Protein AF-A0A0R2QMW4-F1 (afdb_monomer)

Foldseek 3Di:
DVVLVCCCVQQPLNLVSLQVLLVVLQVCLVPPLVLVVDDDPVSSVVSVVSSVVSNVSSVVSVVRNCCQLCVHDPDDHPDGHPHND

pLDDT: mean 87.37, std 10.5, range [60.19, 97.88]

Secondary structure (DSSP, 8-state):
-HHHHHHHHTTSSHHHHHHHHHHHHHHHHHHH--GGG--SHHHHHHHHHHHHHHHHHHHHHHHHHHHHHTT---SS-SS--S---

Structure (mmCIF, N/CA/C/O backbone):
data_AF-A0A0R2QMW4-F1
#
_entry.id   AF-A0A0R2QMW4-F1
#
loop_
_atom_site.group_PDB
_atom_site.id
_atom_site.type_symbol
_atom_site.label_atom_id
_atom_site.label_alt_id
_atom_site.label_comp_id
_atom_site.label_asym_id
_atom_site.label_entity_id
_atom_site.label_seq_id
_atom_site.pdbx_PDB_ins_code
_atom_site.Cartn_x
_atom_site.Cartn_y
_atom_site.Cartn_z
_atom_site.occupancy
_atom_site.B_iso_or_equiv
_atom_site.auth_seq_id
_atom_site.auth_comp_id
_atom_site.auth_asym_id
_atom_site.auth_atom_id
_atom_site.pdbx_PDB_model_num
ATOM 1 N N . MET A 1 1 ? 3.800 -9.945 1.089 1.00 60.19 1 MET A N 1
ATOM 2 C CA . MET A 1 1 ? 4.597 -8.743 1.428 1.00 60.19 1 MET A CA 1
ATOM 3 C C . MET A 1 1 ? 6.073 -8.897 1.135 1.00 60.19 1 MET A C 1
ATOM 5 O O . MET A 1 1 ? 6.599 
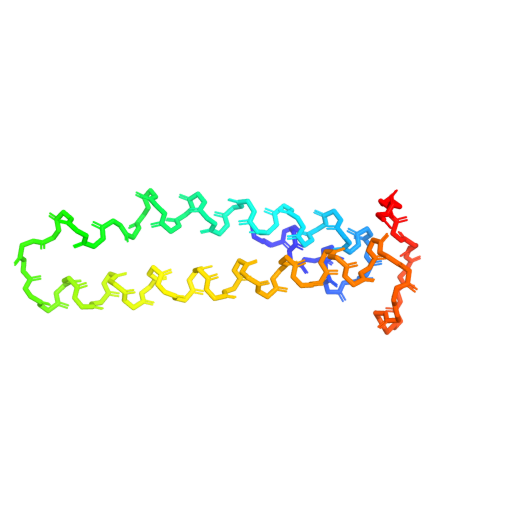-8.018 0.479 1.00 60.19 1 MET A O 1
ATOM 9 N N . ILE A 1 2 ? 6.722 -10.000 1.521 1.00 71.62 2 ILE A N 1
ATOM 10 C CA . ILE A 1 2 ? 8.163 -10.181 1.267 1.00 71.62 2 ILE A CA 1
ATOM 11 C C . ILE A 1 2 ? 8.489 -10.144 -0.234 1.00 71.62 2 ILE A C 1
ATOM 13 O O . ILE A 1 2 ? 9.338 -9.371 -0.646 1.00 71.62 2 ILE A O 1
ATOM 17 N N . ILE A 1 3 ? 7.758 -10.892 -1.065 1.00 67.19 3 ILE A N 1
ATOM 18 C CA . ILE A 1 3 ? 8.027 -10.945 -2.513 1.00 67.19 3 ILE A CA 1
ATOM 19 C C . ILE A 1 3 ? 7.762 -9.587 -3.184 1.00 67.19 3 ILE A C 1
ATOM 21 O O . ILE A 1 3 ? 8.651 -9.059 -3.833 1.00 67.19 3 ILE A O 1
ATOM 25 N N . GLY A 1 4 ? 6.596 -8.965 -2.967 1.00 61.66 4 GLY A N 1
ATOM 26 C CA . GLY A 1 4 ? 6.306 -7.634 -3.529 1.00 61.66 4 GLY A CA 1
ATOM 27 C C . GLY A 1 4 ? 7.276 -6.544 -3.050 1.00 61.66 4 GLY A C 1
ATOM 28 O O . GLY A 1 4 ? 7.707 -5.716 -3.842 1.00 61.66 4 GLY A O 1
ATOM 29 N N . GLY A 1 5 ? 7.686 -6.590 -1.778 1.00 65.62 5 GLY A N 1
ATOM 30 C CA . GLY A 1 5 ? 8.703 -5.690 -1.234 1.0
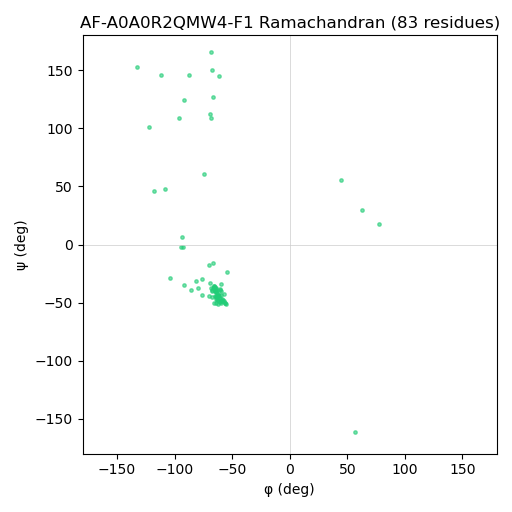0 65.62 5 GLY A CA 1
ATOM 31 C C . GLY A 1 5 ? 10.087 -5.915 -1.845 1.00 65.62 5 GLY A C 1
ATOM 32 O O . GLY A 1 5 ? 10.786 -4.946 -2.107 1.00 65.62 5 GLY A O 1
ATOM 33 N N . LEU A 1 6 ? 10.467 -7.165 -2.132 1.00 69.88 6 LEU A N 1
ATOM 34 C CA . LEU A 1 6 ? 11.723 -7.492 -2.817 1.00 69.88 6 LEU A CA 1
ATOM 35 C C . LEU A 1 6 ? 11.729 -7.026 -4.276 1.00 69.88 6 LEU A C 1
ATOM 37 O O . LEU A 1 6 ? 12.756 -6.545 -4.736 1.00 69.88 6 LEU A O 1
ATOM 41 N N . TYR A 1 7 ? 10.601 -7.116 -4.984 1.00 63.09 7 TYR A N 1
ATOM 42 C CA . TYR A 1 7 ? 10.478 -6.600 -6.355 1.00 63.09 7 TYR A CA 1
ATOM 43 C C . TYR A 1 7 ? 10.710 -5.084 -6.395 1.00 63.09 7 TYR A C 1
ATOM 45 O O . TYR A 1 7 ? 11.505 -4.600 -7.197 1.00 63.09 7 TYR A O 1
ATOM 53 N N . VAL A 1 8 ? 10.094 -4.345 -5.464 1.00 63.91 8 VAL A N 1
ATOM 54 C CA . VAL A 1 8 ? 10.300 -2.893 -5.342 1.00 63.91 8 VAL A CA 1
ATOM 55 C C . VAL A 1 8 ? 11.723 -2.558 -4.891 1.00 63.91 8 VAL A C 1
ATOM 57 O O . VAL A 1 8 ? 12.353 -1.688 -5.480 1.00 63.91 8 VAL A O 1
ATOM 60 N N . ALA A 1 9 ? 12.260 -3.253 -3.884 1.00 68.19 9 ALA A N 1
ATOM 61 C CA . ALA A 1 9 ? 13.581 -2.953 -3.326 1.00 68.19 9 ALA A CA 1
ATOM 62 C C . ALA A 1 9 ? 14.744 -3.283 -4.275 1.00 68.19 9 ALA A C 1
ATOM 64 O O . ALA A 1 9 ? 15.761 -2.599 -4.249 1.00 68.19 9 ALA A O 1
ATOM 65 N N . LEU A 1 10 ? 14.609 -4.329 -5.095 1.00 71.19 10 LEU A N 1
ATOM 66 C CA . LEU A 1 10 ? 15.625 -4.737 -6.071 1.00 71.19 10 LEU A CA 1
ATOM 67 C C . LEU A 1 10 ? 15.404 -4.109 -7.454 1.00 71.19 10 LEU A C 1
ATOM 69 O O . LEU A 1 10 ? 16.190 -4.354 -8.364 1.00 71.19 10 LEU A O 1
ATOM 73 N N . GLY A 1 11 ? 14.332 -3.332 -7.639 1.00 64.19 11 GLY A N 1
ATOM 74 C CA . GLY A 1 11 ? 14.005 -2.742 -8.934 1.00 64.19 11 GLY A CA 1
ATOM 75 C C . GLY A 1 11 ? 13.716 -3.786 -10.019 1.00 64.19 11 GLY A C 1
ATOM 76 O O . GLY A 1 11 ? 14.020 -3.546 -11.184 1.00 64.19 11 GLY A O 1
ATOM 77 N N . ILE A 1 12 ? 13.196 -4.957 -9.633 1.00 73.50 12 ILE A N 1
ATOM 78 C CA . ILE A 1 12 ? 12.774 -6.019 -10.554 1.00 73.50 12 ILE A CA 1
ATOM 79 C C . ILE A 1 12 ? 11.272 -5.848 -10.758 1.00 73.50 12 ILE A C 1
* * *
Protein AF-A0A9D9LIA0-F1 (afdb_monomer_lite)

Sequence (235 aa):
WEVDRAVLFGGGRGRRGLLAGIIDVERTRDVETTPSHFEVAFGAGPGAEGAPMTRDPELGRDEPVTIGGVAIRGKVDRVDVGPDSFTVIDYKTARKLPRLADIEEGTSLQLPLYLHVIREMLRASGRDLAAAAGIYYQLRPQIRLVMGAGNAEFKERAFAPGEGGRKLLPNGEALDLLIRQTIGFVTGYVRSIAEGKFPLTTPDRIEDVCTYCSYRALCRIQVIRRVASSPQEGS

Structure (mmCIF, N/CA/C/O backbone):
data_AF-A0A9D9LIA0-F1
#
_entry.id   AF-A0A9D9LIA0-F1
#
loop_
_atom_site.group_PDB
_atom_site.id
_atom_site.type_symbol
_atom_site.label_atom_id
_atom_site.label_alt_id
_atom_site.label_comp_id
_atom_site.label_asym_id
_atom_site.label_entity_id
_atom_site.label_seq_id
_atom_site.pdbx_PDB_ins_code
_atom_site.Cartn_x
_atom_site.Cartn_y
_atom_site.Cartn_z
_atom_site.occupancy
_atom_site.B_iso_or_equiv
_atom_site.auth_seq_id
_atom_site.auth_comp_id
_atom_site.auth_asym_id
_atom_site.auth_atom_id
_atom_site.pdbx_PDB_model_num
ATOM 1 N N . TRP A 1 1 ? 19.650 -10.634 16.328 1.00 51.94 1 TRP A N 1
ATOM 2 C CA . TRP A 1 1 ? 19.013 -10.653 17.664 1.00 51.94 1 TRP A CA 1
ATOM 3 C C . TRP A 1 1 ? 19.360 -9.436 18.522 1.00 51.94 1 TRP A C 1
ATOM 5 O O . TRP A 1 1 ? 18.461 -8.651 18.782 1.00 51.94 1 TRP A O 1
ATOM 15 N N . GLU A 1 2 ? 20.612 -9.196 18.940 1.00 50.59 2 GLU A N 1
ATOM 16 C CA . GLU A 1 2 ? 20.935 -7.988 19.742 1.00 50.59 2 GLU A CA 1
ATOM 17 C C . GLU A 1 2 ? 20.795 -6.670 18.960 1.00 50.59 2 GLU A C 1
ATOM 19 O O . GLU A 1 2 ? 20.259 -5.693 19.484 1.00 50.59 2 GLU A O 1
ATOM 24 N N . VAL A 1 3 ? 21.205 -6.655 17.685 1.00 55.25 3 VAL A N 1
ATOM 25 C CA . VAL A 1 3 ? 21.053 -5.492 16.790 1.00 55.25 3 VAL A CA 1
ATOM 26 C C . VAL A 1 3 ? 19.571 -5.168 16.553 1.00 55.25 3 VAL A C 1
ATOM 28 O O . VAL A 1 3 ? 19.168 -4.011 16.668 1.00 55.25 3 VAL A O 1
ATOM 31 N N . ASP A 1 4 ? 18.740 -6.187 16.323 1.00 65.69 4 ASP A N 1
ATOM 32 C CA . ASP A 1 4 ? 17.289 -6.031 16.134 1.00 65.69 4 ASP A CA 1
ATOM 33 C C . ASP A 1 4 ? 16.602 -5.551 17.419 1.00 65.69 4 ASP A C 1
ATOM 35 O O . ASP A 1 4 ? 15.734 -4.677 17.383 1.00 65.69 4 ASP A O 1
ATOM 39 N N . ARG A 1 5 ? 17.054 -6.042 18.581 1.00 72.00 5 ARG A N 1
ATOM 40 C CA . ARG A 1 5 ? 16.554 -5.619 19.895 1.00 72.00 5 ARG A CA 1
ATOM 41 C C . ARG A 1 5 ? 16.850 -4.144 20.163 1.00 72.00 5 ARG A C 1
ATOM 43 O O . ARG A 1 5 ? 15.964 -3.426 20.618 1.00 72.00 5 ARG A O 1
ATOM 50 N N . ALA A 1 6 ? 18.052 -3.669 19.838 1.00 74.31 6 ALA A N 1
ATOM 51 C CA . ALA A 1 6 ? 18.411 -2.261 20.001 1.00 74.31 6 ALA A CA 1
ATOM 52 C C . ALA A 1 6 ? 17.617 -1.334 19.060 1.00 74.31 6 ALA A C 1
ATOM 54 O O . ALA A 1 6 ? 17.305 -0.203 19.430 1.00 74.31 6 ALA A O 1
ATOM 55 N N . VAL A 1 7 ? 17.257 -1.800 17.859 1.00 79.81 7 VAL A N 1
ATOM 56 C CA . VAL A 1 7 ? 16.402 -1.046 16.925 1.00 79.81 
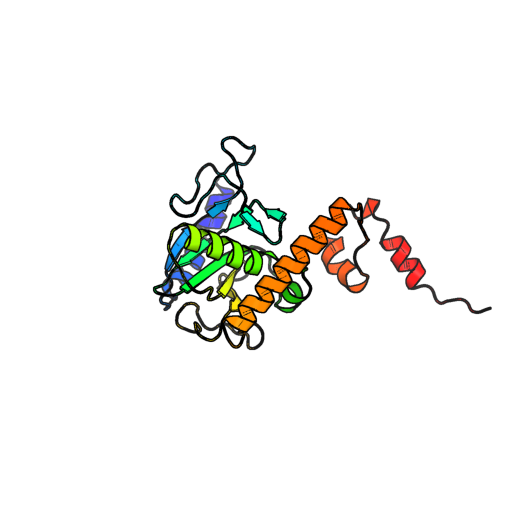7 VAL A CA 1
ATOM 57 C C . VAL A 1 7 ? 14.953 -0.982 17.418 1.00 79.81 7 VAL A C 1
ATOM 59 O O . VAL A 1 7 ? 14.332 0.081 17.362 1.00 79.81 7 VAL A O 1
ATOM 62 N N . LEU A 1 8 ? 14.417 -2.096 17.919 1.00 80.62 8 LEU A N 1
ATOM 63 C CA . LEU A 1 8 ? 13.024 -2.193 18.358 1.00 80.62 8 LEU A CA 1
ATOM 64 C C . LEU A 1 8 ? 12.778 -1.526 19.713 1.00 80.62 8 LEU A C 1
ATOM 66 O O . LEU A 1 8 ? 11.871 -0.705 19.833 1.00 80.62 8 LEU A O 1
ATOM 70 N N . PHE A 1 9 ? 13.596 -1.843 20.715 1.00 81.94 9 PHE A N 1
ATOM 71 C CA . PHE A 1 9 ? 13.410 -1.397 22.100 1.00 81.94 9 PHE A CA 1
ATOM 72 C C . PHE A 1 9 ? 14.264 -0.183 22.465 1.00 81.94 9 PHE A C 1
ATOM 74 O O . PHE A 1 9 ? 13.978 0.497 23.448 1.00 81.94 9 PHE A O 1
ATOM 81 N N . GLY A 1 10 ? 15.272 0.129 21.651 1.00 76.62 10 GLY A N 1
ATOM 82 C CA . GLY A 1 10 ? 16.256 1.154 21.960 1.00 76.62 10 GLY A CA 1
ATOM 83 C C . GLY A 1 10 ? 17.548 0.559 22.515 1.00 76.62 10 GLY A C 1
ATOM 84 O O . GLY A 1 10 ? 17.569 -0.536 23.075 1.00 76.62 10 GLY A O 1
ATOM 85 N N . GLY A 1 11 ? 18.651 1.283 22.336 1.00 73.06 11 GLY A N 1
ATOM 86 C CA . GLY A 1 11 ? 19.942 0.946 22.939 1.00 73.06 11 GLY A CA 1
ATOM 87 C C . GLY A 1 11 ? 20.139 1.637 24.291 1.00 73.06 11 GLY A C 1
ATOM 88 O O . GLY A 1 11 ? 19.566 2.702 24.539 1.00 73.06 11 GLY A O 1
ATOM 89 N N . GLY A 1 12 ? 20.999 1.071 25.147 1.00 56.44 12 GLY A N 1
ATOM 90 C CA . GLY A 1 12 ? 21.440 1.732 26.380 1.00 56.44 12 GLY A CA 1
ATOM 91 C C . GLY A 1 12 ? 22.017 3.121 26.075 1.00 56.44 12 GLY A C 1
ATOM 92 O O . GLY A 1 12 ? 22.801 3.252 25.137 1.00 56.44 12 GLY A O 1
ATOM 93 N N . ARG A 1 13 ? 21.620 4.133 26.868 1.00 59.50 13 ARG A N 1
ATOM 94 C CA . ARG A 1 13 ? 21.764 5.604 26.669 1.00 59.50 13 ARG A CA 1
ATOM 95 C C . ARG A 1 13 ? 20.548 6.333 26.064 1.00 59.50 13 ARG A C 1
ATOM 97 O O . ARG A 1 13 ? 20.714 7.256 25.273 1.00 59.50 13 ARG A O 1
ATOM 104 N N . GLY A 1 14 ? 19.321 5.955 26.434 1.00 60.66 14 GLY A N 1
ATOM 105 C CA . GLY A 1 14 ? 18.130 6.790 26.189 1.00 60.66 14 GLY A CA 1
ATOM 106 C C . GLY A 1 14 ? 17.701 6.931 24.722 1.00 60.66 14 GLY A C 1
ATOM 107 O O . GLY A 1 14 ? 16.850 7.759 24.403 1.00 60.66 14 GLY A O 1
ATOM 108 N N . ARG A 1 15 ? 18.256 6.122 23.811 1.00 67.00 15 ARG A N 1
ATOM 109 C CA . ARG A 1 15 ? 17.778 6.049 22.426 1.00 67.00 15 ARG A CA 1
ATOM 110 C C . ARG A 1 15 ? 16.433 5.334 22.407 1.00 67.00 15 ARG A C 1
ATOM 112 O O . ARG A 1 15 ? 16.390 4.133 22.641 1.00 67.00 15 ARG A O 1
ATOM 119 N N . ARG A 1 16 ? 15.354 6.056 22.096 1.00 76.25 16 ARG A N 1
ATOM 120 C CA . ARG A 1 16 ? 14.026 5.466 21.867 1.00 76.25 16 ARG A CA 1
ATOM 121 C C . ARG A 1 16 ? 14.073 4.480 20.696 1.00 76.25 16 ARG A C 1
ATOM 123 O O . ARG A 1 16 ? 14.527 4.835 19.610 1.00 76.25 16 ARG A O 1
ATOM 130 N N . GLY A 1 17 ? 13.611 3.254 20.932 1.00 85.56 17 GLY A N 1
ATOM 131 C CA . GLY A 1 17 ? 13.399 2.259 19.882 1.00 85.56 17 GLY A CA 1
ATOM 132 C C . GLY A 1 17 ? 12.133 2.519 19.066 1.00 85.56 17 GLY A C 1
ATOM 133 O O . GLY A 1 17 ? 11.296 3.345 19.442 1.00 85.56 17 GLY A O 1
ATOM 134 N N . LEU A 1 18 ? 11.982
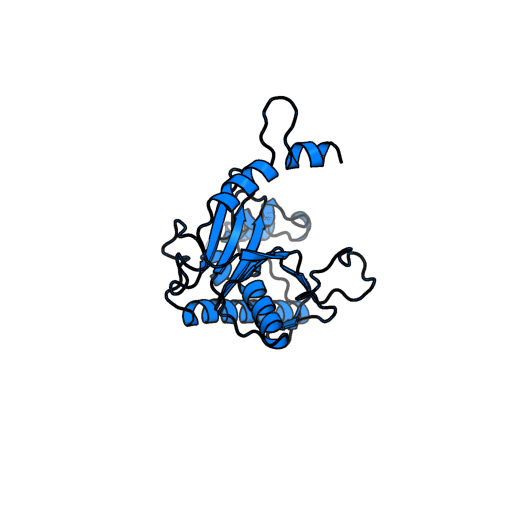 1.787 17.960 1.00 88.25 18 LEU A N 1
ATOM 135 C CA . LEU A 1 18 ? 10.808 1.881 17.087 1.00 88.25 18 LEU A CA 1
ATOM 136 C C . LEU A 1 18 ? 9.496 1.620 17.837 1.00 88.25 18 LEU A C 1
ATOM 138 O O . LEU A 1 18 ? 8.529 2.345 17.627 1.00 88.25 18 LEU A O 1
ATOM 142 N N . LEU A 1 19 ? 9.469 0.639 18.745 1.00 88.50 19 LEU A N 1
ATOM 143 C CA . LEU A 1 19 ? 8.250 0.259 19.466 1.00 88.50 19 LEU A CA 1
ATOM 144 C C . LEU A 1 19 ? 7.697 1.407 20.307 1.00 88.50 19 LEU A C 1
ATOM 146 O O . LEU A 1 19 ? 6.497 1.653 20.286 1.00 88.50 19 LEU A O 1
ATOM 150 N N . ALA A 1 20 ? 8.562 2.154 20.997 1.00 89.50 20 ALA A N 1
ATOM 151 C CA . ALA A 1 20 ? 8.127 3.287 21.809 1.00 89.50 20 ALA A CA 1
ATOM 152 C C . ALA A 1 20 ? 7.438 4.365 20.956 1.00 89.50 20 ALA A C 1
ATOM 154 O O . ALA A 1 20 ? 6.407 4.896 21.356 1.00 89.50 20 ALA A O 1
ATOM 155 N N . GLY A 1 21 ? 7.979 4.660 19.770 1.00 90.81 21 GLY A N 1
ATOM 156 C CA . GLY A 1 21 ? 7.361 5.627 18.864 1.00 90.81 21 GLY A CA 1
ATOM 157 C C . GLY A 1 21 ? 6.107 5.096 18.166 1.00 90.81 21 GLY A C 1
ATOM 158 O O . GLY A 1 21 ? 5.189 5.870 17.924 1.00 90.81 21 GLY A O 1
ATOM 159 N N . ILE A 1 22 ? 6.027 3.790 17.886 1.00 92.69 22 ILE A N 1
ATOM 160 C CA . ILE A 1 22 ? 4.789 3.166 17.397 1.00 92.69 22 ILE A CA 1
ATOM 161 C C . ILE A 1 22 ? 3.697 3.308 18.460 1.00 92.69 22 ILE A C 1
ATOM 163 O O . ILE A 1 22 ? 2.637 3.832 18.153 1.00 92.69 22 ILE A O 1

What to work on | An exact copy of the lines above between the line holding "ATOM 106 C C" and the line holding "ATOM 109 C CA", inclusive, is the whole answer.

Solution to this exercise |
ATOM 106 C C . GLY A 1 14 ? 17.701 6.931 24.722 1.00 60.66 14 GLY A C 1
ATOM 107 O O . GLY A 1 14 ? 16.850 7.759 24.403 1.00 60.66 14 GLY A O 1
ATOM 108 N N . ARG A 1 15 ? 18.256 6.122 23.811 1.00 67.00 15 ARG A N 1
ATOM 109 C CA . ARG A 1 15 ? 17.778 6.049 22.426 1.00 67.00 15 ARG A CA 1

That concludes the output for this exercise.